Segment Open

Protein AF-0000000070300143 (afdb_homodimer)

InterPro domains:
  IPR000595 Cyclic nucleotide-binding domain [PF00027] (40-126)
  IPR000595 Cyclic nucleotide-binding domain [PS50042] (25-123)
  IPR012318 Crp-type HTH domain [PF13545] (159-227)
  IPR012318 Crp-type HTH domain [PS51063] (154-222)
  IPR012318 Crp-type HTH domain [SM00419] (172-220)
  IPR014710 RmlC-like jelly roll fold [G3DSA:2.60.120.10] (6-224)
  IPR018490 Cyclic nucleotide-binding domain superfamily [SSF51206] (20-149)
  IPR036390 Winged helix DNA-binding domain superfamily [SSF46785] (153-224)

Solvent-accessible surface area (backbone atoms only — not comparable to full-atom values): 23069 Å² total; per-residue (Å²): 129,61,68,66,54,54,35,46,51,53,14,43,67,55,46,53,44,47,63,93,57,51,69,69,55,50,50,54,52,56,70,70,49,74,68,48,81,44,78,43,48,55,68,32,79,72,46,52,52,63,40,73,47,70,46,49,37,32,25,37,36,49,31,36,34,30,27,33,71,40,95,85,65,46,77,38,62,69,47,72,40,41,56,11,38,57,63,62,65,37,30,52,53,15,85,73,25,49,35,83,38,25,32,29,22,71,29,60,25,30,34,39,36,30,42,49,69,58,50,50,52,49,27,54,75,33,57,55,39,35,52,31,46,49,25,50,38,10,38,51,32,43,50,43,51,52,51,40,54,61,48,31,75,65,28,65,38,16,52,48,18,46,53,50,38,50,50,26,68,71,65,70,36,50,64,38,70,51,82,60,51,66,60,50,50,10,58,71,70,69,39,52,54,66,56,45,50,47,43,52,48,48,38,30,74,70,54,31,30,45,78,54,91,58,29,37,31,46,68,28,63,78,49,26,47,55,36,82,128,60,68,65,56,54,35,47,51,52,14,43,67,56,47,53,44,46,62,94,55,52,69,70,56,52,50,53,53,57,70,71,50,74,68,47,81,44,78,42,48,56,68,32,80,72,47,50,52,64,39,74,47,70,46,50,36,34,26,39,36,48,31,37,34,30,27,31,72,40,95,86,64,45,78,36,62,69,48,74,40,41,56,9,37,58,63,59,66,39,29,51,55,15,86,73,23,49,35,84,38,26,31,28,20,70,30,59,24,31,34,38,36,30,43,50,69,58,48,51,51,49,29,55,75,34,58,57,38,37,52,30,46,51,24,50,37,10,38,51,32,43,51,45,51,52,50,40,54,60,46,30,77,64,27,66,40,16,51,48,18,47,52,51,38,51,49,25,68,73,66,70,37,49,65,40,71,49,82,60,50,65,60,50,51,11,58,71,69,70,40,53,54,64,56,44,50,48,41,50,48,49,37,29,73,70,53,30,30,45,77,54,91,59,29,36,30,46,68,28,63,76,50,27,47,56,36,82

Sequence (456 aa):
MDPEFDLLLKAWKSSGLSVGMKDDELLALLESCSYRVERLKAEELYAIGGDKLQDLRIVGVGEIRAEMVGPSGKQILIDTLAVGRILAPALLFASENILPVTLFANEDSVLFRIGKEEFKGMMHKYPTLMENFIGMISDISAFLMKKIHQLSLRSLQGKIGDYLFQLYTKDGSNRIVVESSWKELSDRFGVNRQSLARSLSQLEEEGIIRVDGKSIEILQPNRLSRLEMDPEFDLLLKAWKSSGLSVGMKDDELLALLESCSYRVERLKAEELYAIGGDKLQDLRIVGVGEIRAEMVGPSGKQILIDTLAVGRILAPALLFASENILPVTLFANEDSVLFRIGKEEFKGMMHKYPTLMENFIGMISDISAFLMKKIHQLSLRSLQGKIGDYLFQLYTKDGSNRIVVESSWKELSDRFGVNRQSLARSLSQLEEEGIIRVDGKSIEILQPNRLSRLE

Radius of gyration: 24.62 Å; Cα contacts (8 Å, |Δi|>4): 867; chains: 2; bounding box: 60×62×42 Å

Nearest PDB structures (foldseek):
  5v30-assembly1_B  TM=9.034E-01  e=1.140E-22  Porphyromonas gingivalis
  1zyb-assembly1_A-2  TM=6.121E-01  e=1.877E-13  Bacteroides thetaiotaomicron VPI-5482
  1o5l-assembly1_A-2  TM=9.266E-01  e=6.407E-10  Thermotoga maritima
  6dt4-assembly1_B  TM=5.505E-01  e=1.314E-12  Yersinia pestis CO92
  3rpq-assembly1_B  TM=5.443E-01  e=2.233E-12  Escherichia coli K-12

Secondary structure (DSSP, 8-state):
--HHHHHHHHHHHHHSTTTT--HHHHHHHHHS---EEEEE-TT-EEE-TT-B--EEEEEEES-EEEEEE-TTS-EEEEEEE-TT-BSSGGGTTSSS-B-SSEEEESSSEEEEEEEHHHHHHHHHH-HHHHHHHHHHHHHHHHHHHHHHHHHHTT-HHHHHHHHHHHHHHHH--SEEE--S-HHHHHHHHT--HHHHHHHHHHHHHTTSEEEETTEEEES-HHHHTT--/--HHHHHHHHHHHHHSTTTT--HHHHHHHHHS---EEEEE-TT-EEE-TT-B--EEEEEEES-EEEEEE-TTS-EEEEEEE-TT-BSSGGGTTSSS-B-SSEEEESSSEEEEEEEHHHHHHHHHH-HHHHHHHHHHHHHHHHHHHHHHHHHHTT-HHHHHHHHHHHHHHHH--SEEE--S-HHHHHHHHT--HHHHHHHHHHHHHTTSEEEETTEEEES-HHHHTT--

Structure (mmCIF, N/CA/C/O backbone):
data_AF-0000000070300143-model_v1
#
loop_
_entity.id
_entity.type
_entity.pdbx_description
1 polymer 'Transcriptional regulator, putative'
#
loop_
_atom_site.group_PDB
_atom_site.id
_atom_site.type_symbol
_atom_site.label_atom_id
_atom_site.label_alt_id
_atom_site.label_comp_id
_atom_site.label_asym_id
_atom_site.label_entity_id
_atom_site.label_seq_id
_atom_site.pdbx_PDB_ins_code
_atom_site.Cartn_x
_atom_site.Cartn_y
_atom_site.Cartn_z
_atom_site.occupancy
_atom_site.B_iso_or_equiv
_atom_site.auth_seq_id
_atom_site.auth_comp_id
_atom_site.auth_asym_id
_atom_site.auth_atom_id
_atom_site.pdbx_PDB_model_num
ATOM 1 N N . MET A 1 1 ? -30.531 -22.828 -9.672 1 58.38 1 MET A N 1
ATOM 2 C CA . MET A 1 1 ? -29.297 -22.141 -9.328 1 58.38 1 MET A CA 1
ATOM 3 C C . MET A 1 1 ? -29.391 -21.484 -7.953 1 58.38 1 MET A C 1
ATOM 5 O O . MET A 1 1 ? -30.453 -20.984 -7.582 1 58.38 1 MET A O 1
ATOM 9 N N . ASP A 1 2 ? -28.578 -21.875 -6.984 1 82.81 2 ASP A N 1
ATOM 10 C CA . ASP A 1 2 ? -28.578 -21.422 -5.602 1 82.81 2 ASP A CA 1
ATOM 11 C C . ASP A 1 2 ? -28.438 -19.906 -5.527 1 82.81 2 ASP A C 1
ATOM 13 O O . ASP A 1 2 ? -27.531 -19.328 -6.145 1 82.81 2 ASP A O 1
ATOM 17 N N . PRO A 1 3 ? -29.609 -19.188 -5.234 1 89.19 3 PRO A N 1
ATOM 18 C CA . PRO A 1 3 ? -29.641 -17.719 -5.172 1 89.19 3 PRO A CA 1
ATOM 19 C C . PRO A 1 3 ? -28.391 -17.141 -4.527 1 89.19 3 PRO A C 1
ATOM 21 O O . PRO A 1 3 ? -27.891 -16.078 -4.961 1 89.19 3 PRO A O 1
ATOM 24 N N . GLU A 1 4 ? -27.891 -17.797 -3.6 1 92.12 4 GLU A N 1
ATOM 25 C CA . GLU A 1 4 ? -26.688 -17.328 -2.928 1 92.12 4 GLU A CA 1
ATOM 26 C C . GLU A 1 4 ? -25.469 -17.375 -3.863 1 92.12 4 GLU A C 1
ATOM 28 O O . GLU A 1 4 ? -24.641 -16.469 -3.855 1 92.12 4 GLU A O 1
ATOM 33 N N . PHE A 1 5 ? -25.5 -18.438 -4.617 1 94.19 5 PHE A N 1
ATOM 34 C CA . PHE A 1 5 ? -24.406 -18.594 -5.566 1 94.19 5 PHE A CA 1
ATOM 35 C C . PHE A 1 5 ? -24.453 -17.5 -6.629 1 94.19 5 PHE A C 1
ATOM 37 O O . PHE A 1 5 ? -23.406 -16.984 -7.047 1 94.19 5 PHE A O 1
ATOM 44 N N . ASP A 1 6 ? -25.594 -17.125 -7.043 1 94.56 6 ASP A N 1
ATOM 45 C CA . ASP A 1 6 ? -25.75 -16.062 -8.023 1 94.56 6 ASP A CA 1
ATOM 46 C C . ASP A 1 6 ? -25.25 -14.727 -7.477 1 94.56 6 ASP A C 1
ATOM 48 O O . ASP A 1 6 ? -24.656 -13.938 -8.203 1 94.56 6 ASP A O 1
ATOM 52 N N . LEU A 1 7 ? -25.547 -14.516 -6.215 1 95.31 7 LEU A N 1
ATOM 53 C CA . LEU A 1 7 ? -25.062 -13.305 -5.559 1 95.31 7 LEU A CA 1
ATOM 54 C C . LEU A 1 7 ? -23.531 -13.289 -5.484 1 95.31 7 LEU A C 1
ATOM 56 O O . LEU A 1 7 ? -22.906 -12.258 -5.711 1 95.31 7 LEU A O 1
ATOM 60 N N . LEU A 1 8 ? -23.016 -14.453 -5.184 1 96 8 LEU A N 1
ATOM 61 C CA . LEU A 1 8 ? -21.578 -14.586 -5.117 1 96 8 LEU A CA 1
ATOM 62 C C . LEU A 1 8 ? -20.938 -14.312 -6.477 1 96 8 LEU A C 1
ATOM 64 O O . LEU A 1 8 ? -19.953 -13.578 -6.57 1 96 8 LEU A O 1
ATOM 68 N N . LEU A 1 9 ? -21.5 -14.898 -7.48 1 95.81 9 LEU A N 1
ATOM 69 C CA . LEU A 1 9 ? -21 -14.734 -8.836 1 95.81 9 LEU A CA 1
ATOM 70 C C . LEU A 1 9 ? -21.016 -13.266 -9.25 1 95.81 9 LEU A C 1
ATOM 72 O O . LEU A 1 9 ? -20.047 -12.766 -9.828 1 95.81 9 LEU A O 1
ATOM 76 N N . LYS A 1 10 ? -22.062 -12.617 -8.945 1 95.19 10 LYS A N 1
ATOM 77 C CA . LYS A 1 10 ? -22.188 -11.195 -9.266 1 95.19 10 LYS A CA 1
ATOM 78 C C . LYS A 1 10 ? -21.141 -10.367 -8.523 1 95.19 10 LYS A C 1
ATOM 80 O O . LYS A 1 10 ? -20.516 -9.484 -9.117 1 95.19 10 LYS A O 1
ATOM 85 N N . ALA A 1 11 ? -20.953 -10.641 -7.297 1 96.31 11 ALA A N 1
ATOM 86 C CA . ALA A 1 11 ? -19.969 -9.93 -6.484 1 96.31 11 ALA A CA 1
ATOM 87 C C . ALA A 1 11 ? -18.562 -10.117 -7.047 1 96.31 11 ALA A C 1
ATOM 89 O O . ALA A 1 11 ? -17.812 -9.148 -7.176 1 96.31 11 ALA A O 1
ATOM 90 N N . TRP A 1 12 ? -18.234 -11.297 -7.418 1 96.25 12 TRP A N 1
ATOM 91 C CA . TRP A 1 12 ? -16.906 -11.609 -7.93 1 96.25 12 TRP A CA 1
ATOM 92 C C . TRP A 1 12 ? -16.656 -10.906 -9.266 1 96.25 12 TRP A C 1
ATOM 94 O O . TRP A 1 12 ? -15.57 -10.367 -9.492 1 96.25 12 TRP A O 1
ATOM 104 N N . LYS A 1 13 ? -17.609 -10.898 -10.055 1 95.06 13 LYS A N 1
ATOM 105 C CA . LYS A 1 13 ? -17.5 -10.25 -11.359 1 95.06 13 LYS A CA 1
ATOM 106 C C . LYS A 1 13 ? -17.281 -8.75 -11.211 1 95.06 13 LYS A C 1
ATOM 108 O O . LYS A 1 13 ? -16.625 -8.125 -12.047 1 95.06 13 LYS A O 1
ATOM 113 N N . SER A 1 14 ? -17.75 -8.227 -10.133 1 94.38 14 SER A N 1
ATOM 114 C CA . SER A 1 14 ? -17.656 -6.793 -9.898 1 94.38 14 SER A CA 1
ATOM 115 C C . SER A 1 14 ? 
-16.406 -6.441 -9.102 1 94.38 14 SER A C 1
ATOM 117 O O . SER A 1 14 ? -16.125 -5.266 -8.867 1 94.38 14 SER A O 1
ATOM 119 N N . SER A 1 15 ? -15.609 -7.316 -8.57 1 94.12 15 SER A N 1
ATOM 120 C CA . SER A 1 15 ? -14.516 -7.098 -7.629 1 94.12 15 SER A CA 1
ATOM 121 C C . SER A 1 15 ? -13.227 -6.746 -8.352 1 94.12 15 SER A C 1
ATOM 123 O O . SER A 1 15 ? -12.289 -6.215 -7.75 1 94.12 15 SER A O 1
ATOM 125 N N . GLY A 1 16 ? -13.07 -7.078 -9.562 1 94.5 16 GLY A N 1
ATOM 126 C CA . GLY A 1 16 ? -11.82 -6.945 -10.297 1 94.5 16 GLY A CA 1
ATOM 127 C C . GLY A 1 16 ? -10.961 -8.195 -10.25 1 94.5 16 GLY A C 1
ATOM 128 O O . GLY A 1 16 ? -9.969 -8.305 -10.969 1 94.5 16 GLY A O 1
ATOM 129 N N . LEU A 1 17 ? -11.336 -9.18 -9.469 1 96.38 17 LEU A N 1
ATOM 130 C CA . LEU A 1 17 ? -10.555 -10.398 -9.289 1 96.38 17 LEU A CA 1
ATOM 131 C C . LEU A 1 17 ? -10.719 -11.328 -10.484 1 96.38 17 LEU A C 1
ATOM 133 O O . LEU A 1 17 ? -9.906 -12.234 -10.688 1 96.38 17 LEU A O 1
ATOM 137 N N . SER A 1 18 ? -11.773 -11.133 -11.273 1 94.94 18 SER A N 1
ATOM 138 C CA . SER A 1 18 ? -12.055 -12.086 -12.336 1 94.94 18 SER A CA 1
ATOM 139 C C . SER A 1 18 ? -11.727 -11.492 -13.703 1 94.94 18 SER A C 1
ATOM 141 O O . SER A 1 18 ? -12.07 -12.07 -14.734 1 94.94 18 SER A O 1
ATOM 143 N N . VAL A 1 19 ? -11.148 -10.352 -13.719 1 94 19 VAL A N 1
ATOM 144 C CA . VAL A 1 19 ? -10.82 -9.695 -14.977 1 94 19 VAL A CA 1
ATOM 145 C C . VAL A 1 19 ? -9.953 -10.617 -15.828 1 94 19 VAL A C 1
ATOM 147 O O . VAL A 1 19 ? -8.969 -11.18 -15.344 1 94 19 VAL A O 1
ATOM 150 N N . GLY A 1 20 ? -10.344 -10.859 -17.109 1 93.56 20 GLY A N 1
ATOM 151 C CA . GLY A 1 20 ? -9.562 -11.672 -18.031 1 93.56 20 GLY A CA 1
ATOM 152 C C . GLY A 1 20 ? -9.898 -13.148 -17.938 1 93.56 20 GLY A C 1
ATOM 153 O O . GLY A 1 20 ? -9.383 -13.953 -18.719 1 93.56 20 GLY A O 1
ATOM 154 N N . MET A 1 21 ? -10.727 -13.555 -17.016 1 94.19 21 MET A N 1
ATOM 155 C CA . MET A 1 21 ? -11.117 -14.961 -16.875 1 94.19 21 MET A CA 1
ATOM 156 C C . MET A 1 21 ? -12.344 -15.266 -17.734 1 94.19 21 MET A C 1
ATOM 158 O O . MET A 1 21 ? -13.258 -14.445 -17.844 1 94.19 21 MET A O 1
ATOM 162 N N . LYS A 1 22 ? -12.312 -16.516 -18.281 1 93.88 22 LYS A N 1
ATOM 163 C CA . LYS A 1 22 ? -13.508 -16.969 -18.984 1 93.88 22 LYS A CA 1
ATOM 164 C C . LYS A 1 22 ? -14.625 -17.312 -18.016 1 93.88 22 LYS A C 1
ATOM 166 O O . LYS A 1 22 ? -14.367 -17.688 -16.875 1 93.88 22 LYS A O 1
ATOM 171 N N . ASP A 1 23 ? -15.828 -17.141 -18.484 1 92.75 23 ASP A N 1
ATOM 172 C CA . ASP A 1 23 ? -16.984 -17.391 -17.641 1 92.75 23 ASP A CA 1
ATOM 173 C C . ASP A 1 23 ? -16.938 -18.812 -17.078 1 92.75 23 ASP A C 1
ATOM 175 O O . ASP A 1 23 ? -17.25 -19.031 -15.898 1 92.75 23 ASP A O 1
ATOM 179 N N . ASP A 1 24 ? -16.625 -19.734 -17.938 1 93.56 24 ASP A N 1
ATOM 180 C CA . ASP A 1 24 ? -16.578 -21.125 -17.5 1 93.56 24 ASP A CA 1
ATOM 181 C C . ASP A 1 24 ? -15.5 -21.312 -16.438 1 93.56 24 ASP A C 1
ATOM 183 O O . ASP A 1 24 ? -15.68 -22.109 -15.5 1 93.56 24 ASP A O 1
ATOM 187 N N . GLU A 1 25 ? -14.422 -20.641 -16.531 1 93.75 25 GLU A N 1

Segment Closed
Segment Open

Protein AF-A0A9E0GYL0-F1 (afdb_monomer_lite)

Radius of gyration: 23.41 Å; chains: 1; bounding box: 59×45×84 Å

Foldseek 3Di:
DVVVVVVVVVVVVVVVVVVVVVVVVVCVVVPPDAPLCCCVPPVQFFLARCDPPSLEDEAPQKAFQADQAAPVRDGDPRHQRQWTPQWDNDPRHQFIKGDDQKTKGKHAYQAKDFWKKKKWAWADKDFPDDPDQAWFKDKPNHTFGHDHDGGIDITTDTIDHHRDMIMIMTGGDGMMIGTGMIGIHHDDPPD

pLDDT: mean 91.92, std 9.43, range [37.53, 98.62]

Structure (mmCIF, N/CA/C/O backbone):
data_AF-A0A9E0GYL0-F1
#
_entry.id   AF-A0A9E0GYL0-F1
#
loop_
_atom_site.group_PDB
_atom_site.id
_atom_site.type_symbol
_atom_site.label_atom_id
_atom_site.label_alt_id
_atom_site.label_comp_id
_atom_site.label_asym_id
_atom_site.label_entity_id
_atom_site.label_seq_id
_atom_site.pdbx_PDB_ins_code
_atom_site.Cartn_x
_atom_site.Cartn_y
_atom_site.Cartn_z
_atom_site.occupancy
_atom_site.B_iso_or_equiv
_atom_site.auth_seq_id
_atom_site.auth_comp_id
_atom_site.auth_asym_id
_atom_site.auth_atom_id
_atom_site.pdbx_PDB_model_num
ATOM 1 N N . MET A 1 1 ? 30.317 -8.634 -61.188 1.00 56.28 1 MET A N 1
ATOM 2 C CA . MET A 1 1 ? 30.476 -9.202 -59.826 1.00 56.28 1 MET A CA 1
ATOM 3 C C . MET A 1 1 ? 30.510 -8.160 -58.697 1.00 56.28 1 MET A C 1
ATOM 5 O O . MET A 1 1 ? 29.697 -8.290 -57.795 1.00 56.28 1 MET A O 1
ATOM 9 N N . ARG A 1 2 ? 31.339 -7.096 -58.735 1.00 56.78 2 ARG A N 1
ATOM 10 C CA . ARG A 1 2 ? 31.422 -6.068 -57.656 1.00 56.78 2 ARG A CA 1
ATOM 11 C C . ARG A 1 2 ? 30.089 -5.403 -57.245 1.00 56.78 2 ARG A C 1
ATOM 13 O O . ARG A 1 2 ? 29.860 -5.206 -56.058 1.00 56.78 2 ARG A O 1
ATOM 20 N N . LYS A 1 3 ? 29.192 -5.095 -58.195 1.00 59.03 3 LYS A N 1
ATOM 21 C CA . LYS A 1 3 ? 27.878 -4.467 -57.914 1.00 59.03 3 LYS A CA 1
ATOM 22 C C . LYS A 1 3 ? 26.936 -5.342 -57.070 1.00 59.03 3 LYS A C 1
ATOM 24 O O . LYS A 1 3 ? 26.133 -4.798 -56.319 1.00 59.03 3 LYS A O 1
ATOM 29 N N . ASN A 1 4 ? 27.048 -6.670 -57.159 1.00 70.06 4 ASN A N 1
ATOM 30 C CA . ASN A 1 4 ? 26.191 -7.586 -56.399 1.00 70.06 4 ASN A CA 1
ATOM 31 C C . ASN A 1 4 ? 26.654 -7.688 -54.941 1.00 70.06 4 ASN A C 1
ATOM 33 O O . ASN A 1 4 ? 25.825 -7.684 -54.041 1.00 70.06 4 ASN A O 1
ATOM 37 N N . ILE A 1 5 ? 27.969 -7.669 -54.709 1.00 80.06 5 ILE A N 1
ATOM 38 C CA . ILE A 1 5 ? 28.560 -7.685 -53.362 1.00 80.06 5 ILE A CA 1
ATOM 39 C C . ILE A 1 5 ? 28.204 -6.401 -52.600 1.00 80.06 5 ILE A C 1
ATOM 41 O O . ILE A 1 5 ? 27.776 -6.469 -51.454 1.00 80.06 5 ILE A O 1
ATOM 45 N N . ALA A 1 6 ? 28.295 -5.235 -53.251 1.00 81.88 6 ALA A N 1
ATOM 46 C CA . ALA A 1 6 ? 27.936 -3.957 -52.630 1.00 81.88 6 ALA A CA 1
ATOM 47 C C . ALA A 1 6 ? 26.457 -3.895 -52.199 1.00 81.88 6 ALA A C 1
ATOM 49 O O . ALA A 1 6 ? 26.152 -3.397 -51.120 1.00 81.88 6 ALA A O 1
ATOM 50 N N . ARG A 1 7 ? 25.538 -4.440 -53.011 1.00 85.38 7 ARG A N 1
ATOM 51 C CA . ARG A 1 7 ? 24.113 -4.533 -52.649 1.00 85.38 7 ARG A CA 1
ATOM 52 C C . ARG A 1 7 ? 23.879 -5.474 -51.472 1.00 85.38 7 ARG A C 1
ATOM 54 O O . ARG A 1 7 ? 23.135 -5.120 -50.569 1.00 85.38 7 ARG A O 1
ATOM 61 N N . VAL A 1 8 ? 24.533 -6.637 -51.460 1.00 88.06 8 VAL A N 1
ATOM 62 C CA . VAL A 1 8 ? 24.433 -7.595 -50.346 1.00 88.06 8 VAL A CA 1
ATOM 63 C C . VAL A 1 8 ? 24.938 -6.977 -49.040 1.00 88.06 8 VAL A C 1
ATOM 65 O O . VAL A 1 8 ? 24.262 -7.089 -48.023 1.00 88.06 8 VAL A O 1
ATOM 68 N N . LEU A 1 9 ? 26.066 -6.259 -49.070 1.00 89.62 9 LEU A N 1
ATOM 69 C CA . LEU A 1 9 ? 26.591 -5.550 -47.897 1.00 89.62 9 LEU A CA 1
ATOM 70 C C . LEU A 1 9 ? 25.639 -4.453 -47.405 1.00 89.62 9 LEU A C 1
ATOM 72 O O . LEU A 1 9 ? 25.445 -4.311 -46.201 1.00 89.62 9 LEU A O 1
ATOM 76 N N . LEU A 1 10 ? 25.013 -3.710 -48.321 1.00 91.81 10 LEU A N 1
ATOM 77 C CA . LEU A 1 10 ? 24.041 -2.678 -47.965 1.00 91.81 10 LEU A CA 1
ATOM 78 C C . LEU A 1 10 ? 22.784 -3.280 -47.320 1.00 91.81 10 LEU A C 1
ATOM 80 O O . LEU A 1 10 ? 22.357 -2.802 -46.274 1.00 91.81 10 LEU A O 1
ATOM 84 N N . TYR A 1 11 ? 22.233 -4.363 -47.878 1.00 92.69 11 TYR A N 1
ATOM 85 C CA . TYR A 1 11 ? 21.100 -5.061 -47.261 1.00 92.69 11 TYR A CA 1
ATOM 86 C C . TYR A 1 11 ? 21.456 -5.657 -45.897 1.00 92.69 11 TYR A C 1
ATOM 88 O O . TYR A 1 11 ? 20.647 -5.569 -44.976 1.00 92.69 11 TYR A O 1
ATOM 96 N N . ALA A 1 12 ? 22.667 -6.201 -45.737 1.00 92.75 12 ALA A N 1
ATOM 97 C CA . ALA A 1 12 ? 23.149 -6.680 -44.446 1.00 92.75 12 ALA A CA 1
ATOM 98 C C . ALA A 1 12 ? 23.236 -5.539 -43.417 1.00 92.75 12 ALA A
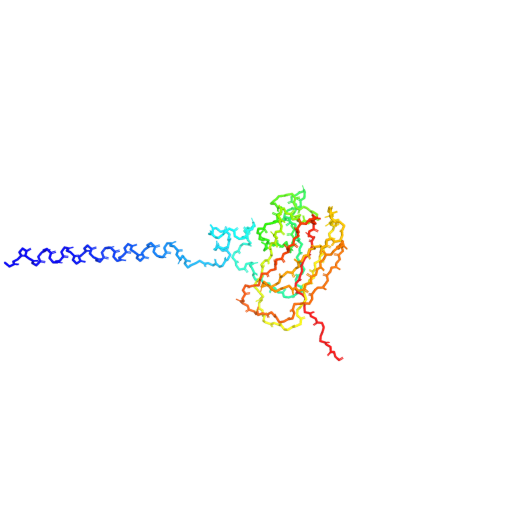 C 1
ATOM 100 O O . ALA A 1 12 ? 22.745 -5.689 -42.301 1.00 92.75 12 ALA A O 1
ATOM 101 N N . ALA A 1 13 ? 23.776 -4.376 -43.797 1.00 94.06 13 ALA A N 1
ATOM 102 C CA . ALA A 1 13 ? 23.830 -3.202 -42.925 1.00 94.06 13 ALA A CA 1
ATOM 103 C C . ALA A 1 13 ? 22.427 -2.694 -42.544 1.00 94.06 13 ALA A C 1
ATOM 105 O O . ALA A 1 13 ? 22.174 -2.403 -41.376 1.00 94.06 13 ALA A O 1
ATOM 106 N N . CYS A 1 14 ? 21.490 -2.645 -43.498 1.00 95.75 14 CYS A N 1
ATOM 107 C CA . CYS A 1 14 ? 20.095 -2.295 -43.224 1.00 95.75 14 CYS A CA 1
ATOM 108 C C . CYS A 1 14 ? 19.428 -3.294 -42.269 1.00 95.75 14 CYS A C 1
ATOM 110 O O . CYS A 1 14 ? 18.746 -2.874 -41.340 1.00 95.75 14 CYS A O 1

Segment Closed

■ WHAT YOU ARE ASKED TO DO:
Above this instruction are the records; retype exactly the lines from the one containing "ATOM 154 N N" up to and including the one containing "ATOM 164 C C".

■ RESULT FOR THIS TASK:
ATOM 154 N N . MET A 1 21 ? -10.727 -13.555 -17.016 1 94.19 21 MET A N 1
ATOM 155 C CA . MET A 1 21 ? -11.117 -14.961 -16.875 1 94.19 21 MET A CA 1
ATOM 156 C C . MET A 1 21 ? -12.344 -15.266 -17.734 1 94.19 21 MET A C 1
ATOM 158 O O . MET A 1 21 ? -13.258 -14.445 -17.844 1 94.19 21 MET A O 1
ATOM 162 N N . LYS A 1 22 ? -12.312 -16.516 -18.281 1 93.88 22 LYS A N 1
ATOM 163 C CA . LYS A 1 22 ? -13.508 -16.969 -18.984 1 93.88 22 LYS A CA 1
ATOM 164 C C . LYS A 1 22 ? -14.625 -17.312 -18.016 1 93.88 22 LYS A C 1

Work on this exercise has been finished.